Just after midnight Saturday, Tom Winfrey, a spokesman for Los Angeles World Airports, said the computer system was up and running. Processing passengers through customs took several hours after that.
At 3:50 a.m., customs cleared the last seven people -- one passenger in a wheelchair and six crew members -- all from the last flight to arrive early today during the backlog: Mexicana Airlines Flight 922 from Guadalajara, Mexico.
Passengers scheduled to depart from LAX today were urged to check with their airlines before going to the airport, but Winfrey said operations were largely back to normal. He said "a handful of flights" were likely to depart late today because of late arrivals Saturday but that no flight cancellations were expected.
Airport and customs officials offered conflicting numbers of how many people were delayed by the computer malfunction. Winfrey said about 11,000 people were directly affected; customs officials put the number at 20,000. Six travelers were ultimately detained because of passport or agriculture questions.

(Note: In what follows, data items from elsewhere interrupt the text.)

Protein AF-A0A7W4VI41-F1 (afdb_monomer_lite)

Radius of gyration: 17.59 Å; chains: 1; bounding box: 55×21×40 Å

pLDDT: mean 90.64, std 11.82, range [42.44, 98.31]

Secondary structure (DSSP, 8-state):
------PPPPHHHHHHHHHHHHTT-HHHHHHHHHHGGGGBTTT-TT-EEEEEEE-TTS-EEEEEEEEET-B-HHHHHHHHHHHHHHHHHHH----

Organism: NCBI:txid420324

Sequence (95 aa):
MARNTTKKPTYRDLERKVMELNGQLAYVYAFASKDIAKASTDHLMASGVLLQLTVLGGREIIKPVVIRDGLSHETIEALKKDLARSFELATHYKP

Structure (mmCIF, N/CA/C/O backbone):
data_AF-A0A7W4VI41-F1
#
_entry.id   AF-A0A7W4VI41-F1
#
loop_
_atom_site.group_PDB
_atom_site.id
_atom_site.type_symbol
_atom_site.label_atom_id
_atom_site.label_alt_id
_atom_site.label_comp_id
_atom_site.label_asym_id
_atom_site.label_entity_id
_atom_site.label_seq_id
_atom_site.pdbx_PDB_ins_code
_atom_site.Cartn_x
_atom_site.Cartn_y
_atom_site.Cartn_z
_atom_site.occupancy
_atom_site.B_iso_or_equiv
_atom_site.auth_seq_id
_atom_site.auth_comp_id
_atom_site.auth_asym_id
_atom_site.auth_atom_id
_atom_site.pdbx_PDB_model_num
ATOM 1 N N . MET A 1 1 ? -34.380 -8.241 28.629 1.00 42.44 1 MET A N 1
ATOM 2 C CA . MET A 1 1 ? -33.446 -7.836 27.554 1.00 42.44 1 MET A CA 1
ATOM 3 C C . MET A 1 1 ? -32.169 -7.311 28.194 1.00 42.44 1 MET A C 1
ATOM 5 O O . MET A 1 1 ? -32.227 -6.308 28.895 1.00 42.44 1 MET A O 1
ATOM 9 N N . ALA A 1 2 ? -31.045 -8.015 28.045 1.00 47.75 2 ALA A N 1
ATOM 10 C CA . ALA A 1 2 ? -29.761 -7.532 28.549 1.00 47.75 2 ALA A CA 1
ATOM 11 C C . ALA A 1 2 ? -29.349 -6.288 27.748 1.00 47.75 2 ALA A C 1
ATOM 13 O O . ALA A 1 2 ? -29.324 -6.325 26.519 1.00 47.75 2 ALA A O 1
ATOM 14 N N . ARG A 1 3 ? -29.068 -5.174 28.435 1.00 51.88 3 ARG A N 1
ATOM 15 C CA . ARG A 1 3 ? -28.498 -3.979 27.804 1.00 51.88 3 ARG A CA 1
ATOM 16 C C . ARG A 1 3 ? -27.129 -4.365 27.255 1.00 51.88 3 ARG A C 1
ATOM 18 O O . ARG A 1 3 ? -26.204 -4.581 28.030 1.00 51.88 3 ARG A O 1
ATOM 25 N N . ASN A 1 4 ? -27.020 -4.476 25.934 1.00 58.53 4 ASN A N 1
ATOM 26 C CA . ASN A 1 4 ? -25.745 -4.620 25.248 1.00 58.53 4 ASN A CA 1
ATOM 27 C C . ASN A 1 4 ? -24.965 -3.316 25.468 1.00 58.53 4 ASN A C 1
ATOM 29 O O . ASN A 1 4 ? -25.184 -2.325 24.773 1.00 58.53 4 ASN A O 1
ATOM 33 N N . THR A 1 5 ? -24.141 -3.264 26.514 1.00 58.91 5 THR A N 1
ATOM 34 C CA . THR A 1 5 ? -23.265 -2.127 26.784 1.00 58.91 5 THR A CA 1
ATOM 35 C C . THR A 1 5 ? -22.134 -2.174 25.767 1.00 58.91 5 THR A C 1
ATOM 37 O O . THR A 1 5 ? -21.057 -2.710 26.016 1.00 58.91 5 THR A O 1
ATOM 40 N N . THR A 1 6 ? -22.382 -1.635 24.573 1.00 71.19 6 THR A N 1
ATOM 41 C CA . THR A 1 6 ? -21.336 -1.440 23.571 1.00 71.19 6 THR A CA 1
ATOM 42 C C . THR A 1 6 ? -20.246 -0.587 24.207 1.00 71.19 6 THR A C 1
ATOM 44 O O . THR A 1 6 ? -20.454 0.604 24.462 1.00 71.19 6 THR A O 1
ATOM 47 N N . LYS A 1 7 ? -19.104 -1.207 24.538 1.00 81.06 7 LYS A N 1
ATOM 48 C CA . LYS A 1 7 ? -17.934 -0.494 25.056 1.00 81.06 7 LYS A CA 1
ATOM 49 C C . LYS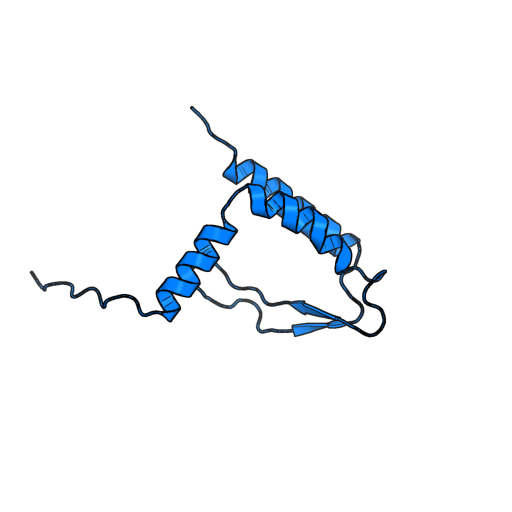 A 1 7 ? -17.634 0.656 24.103 1.00 81.06 7 LYS A C 1
ATOM 51 O O . LYS A 1 7 ? -17.589 0.455 22.888 1.00 81.06 7 LYS A O 1
ATOM 56 N N . LYS A 1 8 ? -17.459 1.860 24.652 1.00 86.44 8 LYS A N 1
ATOM 57 C CA . LYS A 1 8 ? -17.057 3.012 23.844 1.00 86.44 8 LYS A CA 1
ATOM 58 C C . LYS A 1 8 ? -15.735 2.661 23.145 1.00 86.44 8 LYS A C 1
ATOM 60 O O . LYS A 1 8 ? -14.851 2.120 23.814 1.00 86.44 8 LYS A O 1
ATOM 65 N N . PRO A 1 9 ? -15.608 2.916 21.832 1.00 87.06 9 PRO A N 1
ATOM 66 C CA . PRO A 1 9 ? -14.366 2.657 21.119 1.00 87.06 9 PRO A CA 1
ATOM 67 C C . PRO A 1 9 ? -13.226 3.447 21.760 1.00 87.06 9 PRO A C 1
ATOM 69 O O . PRO A 1 9 ? -13.414 4.585 22.198 1.00 87.06 9 PRO A O 1
ATOM 72 N N . THR A 1 10 ? -12.053 2.825 21.840 1.00 92.62 10 THR A N 1
ATOM 73 C CA . THR A 1 10 ? -10.855 3.496 22.345 1.00 92.62 10 THR A CA 1
ATOM 74 C C . THR A 1 10 ? -10.323 4.482 21.308 1.00 92.62 10 THR A C 1
ATOM 76 O O . THR A 1 10 ? -10.680 4.420 20.132 1.00 92.62 10 THR A O 1
ATOM 79 N N . TYR A 1 11 ? -9.419 5.370 21.721 1.00 93.62 11 TYR A N 1
ATOM 80 C CA . TYR A 1 11 ? -8.747 6.282 20.794 1.00 93.62 11 TYR A CA 1
ATOM 81 C C . TYR A 1 11 ? -8.032 5.524 19.660 1.00 93.62 11 TYR A C 1
ATOM 83 O O . TYR A 1 11 ? -8.231 5.835 18.491 1.00 93.62 11 TYR A O 1
ATOM 91 N N . ARG A 1 12 ? -7.334 4.427 19.988 1.00 90.12 12 ARG A N 1
ATOM 92 C CA . ARG A 1 12 ? -6.672 3.555 19.001 1.00 90.12 12 ARG A CA 1
ATOM 93 C C . ARG A 1 12 ? -7.653 2.896 18.028 1.00 90.12 12 ARG A C 1
ATOM 95 O O . ARG A 1 12 ? -7.330 2.715 16.858 1.00 90.12 12 ARG A O 1
ATOM 102 N N . ASP A 1 13 ? -8.854 2.538 18.489 1.00 90.25 13 ASP A N 1
ATOM 103 C CA . ASP A 1 13 ? -9.893 1.997 17.602 1.00 90.25 13 ASP A CA 1
ATOM 104 C C . ASP A 1 13 ? -10.398 3.048 16.614 1.00 90.25 13 ASP A C 1
ATOM 106 O O . ASP A 1 13 ? -10.708 2.715 15.469 1.00 90.25 13 ASP A O 1
ATOM 110 N N . LEU A 1 14 ? -10.501 4.303 17.057 1.00 93.50 14 LEU A N 1
ATOM 111 C CA . LEU A 1 14 ? -10.914 5.419 16.212 1.00 93.50 14 LEU A CA 1
ATOM 112 C C . LEU A 1 14 ? -9.829 5.773 15.194 1.00 93.50 14 LEU A C 1
ATOM 114 O O . LEU A 1 14 ? -10.151 5.909 14.019 1.00 93.50 14 LEU A O 1
ATOM 118 N N . GLU A 1 15 ? -8.560 5.832 15.600 1.00 94.19 15 GLU A N 1
ATOM 119 C CA . GLU A 1 15 ? -7.432 6.051 14.684 1.00 94.19 15 GLU A CA 1
ATOM 120 C C . GLU A 1 15 ? -7.377 4.984 13.587 1.00 94.19 15 GLU A C 1
ATOM 122 O O . GLU A 1 15 ? -7.284 5.320 12.406 1.00 94.19 15 GLU A O 1
ATOM 127 N N . ARG A 1 16 ? -7.530 3.701 13.955 1.00 91.69 16 ARG A N 1
ATOM 128 C CA . ARG A 1 16 ? -7.605 2.607 12.976 1.00 91.69 16 ARG A CA 1
ATOM 129 C C . ARG A 1 16 ? -8.760 2.816 12.002 1.00 91.69 16 ARG A C 1
ATOM 131 O O . ARG A 1 16 ? -8.560 2.696 10.800 1.00 91.69 16 ARG A O 1
ATOM 138 N N . LYS A 1 17 ? -9.956 3.149 12.498 1.00 93.00 17 LYS A N 1
ATOM 139 C CA . LYS A 1 17 ? -11.124 3.390 11.636 1.00 93.00 17 LYS A CA 1
ATOM 140 C C . LYS A 1 17 ? -10.903 4.557 10.681 1.00 93.00 17 LYS A C 1
ATOM 142 O O . LYS A 1 17 ? -11.253 4.447 9.515 1.00 93.00 17 LYS A O 1
ATOM 147 N N . VAL A 1 18 ? -10.326 5.660 11.156 1.00 95.44 18 VAL A N 1
ATOM 148 C CA . VAL A 1 18 ? -10.013 6.818 10.307 1.00 95.44 18 VAL A CA 1
ATOM 149 C C . VAL A 1 18 ? -9.006 6.429 9.226 1.00 95.44 18 VAL A C 1
ATOM 151 O O . VAL A 1 18 ? -9.224 6.740 8.058 1.00 95.44 18 VAL A O 1
ATOM 154 N N . MET A 1 19 ? -7.949 5.695 9.584 1.00 94.69 19 MET A N 1
ATOM 155 C CA . MET A 1 19 ? -6.972 5.171 8.625 1.00 94.69 19 MET A CA 1
ATOM 156 C C . MET A 1 19 ? -7.637 4.267 7.572 1.00 94.69 19 MET A C 1
ATOM 158 O O . MET A 1 19 ? -7.421 4.459 6.378 1.00 94.69 19 MET A O 1
ATOM 162 N N . GLU A 1 20 ? -8.472 3.315 7.998 1.00 93.94 20 GLU A N 1
ATOM 163 C CA . GLU A 1 20 ? -9.196 2.396 7.109 1.00 93.94 20 GLU A CA 1
ATOM 164 C C . GLU A 1 20 ? -10.170 3.128 6.174 1.00 93.94 20 GLU A C 1
ATOM 166 O O . GLU A 1 20 ? -10.271 2.769 5.003 1.00 93.94 20 GLU A O 1
ATOM 171 N N . LEU A 1 21 ? -10.884 4.148 6.664 1.00 94.38 21 LEU A N 1
ATOM 172 C CA . LEU A 1 21 ? -11.806 4.954 5.856 1.00 94.38 21 LEU A CA 1
ATOM 173 C C . LEU A 1 21 ? -11.058 5.809 4.833 1.00 94.38 21 LEU A C 1
ATOM 175 O O . LEU A 1 21 ? -11.430 5.826 3.663 1.00 94.38 21 LEU A O 1
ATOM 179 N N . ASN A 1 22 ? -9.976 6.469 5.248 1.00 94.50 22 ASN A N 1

"This is probably one of the worst days we've had. I've been with the agency for 30 years and I've never seen the system go down and stay down for as long as it did," said Peter Gordon, acting port director for customs.

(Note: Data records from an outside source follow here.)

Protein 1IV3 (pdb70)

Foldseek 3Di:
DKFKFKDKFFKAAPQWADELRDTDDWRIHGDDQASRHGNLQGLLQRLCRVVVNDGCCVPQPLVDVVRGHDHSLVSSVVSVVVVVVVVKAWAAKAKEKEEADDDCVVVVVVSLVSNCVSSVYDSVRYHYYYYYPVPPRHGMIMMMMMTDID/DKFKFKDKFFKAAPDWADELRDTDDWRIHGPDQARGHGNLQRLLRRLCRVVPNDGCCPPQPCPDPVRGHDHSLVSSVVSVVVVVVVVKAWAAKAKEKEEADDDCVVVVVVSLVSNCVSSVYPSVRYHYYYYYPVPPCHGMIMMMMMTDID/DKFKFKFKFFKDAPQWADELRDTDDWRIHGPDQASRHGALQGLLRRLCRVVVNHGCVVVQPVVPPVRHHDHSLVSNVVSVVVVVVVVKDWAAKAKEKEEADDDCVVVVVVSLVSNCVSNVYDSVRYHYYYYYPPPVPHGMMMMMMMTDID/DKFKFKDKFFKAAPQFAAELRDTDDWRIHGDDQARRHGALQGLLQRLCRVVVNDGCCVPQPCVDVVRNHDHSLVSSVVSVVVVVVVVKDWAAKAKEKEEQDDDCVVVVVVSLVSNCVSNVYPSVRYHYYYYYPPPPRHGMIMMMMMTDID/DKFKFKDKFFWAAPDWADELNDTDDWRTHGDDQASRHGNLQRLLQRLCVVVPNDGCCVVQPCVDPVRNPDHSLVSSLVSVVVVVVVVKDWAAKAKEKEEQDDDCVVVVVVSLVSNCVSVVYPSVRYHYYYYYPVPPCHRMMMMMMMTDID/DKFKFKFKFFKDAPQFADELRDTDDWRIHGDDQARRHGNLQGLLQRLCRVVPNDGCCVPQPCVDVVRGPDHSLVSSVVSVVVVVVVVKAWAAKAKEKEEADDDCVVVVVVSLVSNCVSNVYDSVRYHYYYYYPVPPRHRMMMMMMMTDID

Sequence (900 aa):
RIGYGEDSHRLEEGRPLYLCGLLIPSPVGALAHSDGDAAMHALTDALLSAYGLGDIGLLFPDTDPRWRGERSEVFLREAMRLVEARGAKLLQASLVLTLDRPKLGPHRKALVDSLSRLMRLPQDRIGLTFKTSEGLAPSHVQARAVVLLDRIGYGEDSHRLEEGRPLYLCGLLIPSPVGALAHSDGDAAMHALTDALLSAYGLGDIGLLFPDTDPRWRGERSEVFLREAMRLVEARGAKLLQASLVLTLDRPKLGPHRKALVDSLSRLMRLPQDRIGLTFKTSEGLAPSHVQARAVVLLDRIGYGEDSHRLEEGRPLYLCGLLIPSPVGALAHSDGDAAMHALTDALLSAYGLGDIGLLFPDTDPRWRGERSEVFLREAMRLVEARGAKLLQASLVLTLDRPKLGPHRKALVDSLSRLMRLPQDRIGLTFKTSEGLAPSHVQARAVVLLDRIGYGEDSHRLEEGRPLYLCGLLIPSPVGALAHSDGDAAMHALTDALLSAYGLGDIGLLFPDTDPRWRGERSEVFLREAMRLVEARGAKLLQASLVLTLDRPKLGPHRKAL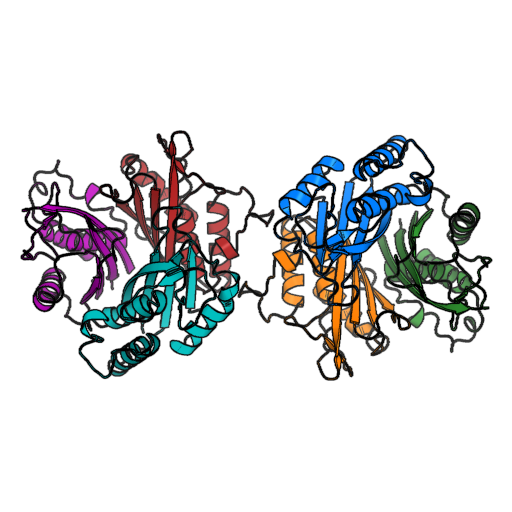VDSLSRLMRLPQDRIGLTFKTSEGLAPSHVQARAVVLLDRIGYGEDSHRLEEGRPLYLCGLLIPSPVGALAHSDGDAAMHALTDALLSAYGLGDIGLLFPDTDPRWRGERSEVFLREAMRLVEARGAKLLQASLVLTLDRPKLGPHRKALVDSLSRLMRLPQDRIGLTFKTSEGLAPSHVQARAVVLLDRIGYGEDSHRLEEGRPLYLCGLLIPSPVGALAHSDGDAAMHALTDALLSAYGLGDIGLLFPDTDPRWRGERSEVFLREAMRLVEARGAKLLQASLVLTLDRPKLGPHRKALVDSLSRLMRLPQDRIGLTFKTSEGLAPSHVQARAVVLLD

Solvent-accessible surface area: 33426 Å² total; per-residue (Å²): 44,0,0,0,0,11,4,15,16,82,14,61,122,71,94,77,1,69,0,0,21,52,108,3,97,37,68,4,0,12,69,51,172,44,35,0,0,0,0,0,8,0,0,0,0,0,0,0,0,0,16,30,37,6,2,23,53,88,46,18,40,80,116,27,108,162,29,141,75,69,167,0,29,54,14,0,105,35,0,13,133,30,4,77,76,123,52,2,151,31,60,0,0,0,0,0,0,12,6,48,106,20,174,7,27,100,45,14,79,46,0,21,43,8,0,17,161,2,2,152,12,75,71,54,37,1,0,5,0,26,33,64,4,72,33,51,3,79,49,5,0,20,1,14,0,0,0,28,3,115,46,0,0,0,0,9,6,14,14,87,12,51,115,74,104,80,1,73,0,0,20,51,96,3,92,36,60,7,0,13,72,43,181,43,34,0,1,0,0,1,9,0,0,1,0,0,0,0,0,0,15,14,11,6,1,22,53,31,7,16,33,93,49,5,56,45,26,82,74,76,154,0,27,49,14,0,92,24,0,12,93,7,2,77,79,94,47,6,135,30,56,0,0,0,0,1,0,11,5,46,109,23,172,5,38,112,50,34,157,47,0,20,42,7,0,16,154,0,3,160,10,77,86,55,54,2,0,5,0,26,33,64,4,71,33,56,4,82,48,6,0,20,1,14,0,0,0,28,3,89,48,1,0,0,0,12,4,15,15,79,13,66,133,78,104,70,2,45,0,0,8,52,101,6,102,37,67,11,0,10,67,36,194,45,19,1,0,0,0,0,8,0,0,0,0,0,0,0,0,0,15,31,40,7,2,19,55,87,44,19,54,87,110,33,92,155,22,134,84,65,90,1,70,52,15,0,101,34,0,10,132,28,3,79,76,102,45,6,145,34,57,0,0,0,0,0,0,13,6,40,120,23,171,6,37,105,50,37,157,47,0,20,44,11,0,16,146,4,1,154,13,75,91,56,36,1,0,6,0,25,35,63,4,70,40,54,2,83,54,5,0,18,1,14,0,0,0,26,2,114,49,0,0,0,0,12,5,16,12,81,14,53,110,77,99,74,1,67,0,0,23,52,94,4,92,38,61,4,0,11,69,39,190,45,36,0,0,0,0,0,6,0,0,0,0,0,0,0,0,0,17,12,8,5,2,22,55,33,13,16,39,81,35,4,55,52,24,66,75,80,162,1,27,52,15,0,93,24,0,7,88,8,3,72,79,100,42,8,147,36,60,0,0,0,0,0,0,12,5,50,104,22,176,7,40,112,48,32,152,47,0,21,43,11,0,17,159,0,2,154,11,78,87,55,40,1,0,5,0,27,33,69,3,62,35,54,3,82,49,4,0,19,0,14,0,0,0,28,3,101,46,0,0,0,0,12,6,14,14,91,19,64,124,69,93,77,1,44,0,0,25,46,110,3,94,36,54,11,0,8,58,38,191,42,28,0,1,0,0,1,9,0,0,1,0,0,0,0,0,0,17,30,40,8,3,21,56,88,49,20,45,85,111,28,103,152,28,130,82,66,108,1,50,51,15,0,94,30,0,8,132,30,3,73,74,124,38,6,139,29,64,0,0,0,0,1,0,11,5,45,116,23,171,6,39,102,46,33,159,43,0,21,42,12,0,18,145,1,1,152,12,78,91,57,40,2,0,5,0,26,31,68,5,63,36,56,4,78,45,6,0,15,1,14,0,0,0,25,4,103,44,1,0,0,0,10,5,15,14,74,13,63,127,75,73,68,1,65,0,0,21,53,102,2,90,35,66,6,0,3,83,33,177,41,33,0,1,0,0,0,7,0,0,0,0,0,0,0,0,0,15,30,35,8,2,20,57,87,51,17,42,79,112,30,101,148,23,141,79,69,155,1,26,49,14,0,98,28,0,14,135,29,2,92,78,127,42,2,140,31,63,0,0,0,0,1,0,11,7,47,115,23,170,6,28,104,46,14,96,44,0,21,42,10,0,17,161,1,4,189,10,78,65,58,39,1,0,6,0,28,31,67,5,66,39,60,2,82,51,4,0,19,1,18,0,0,0,29,2,110

InterPro domains:
  IPR003526 2-C-methyl-D-erythritol 2,4-cyclodiphosphate synthase [MF_00107] (1-152)
  IPR003526 2-C-methyl-D-erythritol 2,4-cyclodiphosphate synthase [PF02542] (1-150)
  IPR003526 2-C-methyl-D-erythritol 2,4-cyclodiphosphate synthase [PTHR43181] (1-150)
  IPR003526 2-C-methyl-D-erythritol 2,4-cyclodiphosphate synthase [TIGR00151] (2-150)
  IPR003526 2-C-methyl-D-erythritol 2,4-cyclodiphosphate synthase [cd00554] (2-150)
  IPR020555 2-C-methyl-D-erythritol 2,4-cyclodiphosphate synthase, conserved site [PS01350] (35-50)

The delays also jammed airport parking lots. As of 3 a.m., some lots were still completely gridlocked. The congestion was so bad that at 3:30 a.m., customs spokesman Michael D. Fleming said he had opted to stay at the airport rather than try to head home to Irvine.
The computer system maintains a list of people who should be subject to secondary searches upon entering the country, Fleming explained. "The vast majority of people" do not pose a security threat, "but it only takes one," he said. "Obviously a lot of innocent folks have been detained, and it is regrettable."
The malfunction affected only LAX, and customs officials said early in the evening that they were willing to divert flights to LA/Ontario International Airport, San Diego International Airport/Lindbergh Field or McCarran International Airport in Las Vegas. In the end, Fleming said, two flights were rerouted: An Alaska Airlines flight landed in San Diego and a Spirit Airlines flight from Mexico landed at Ontario.
The delays rivaled the worst incidents of last winter, when severe weather left thousands of passengers languishing for up to nine hours on American Airlines and JetBlue planes. Sals Farsi, 39, his wife and three children spent seven hours waiting to get off a flight from Cabo San Lucas late Saturday night. They said they were given formula for their 6-month-old after the captain radioed the terminal for it. "This was crazy," he said.
When passengers emerged from planes tired and bleary eyed, they found most restaurants in the Bradley terminal closed or running low on food. The few restaurants still open had long lines of 30 to 40 people waiting.
Paul Gysels, 60, of San Francisco, was loading up on beef jerky and chocolate bars at a newsstand. He had just spent five hours on the tarmac after a flight from La Paz.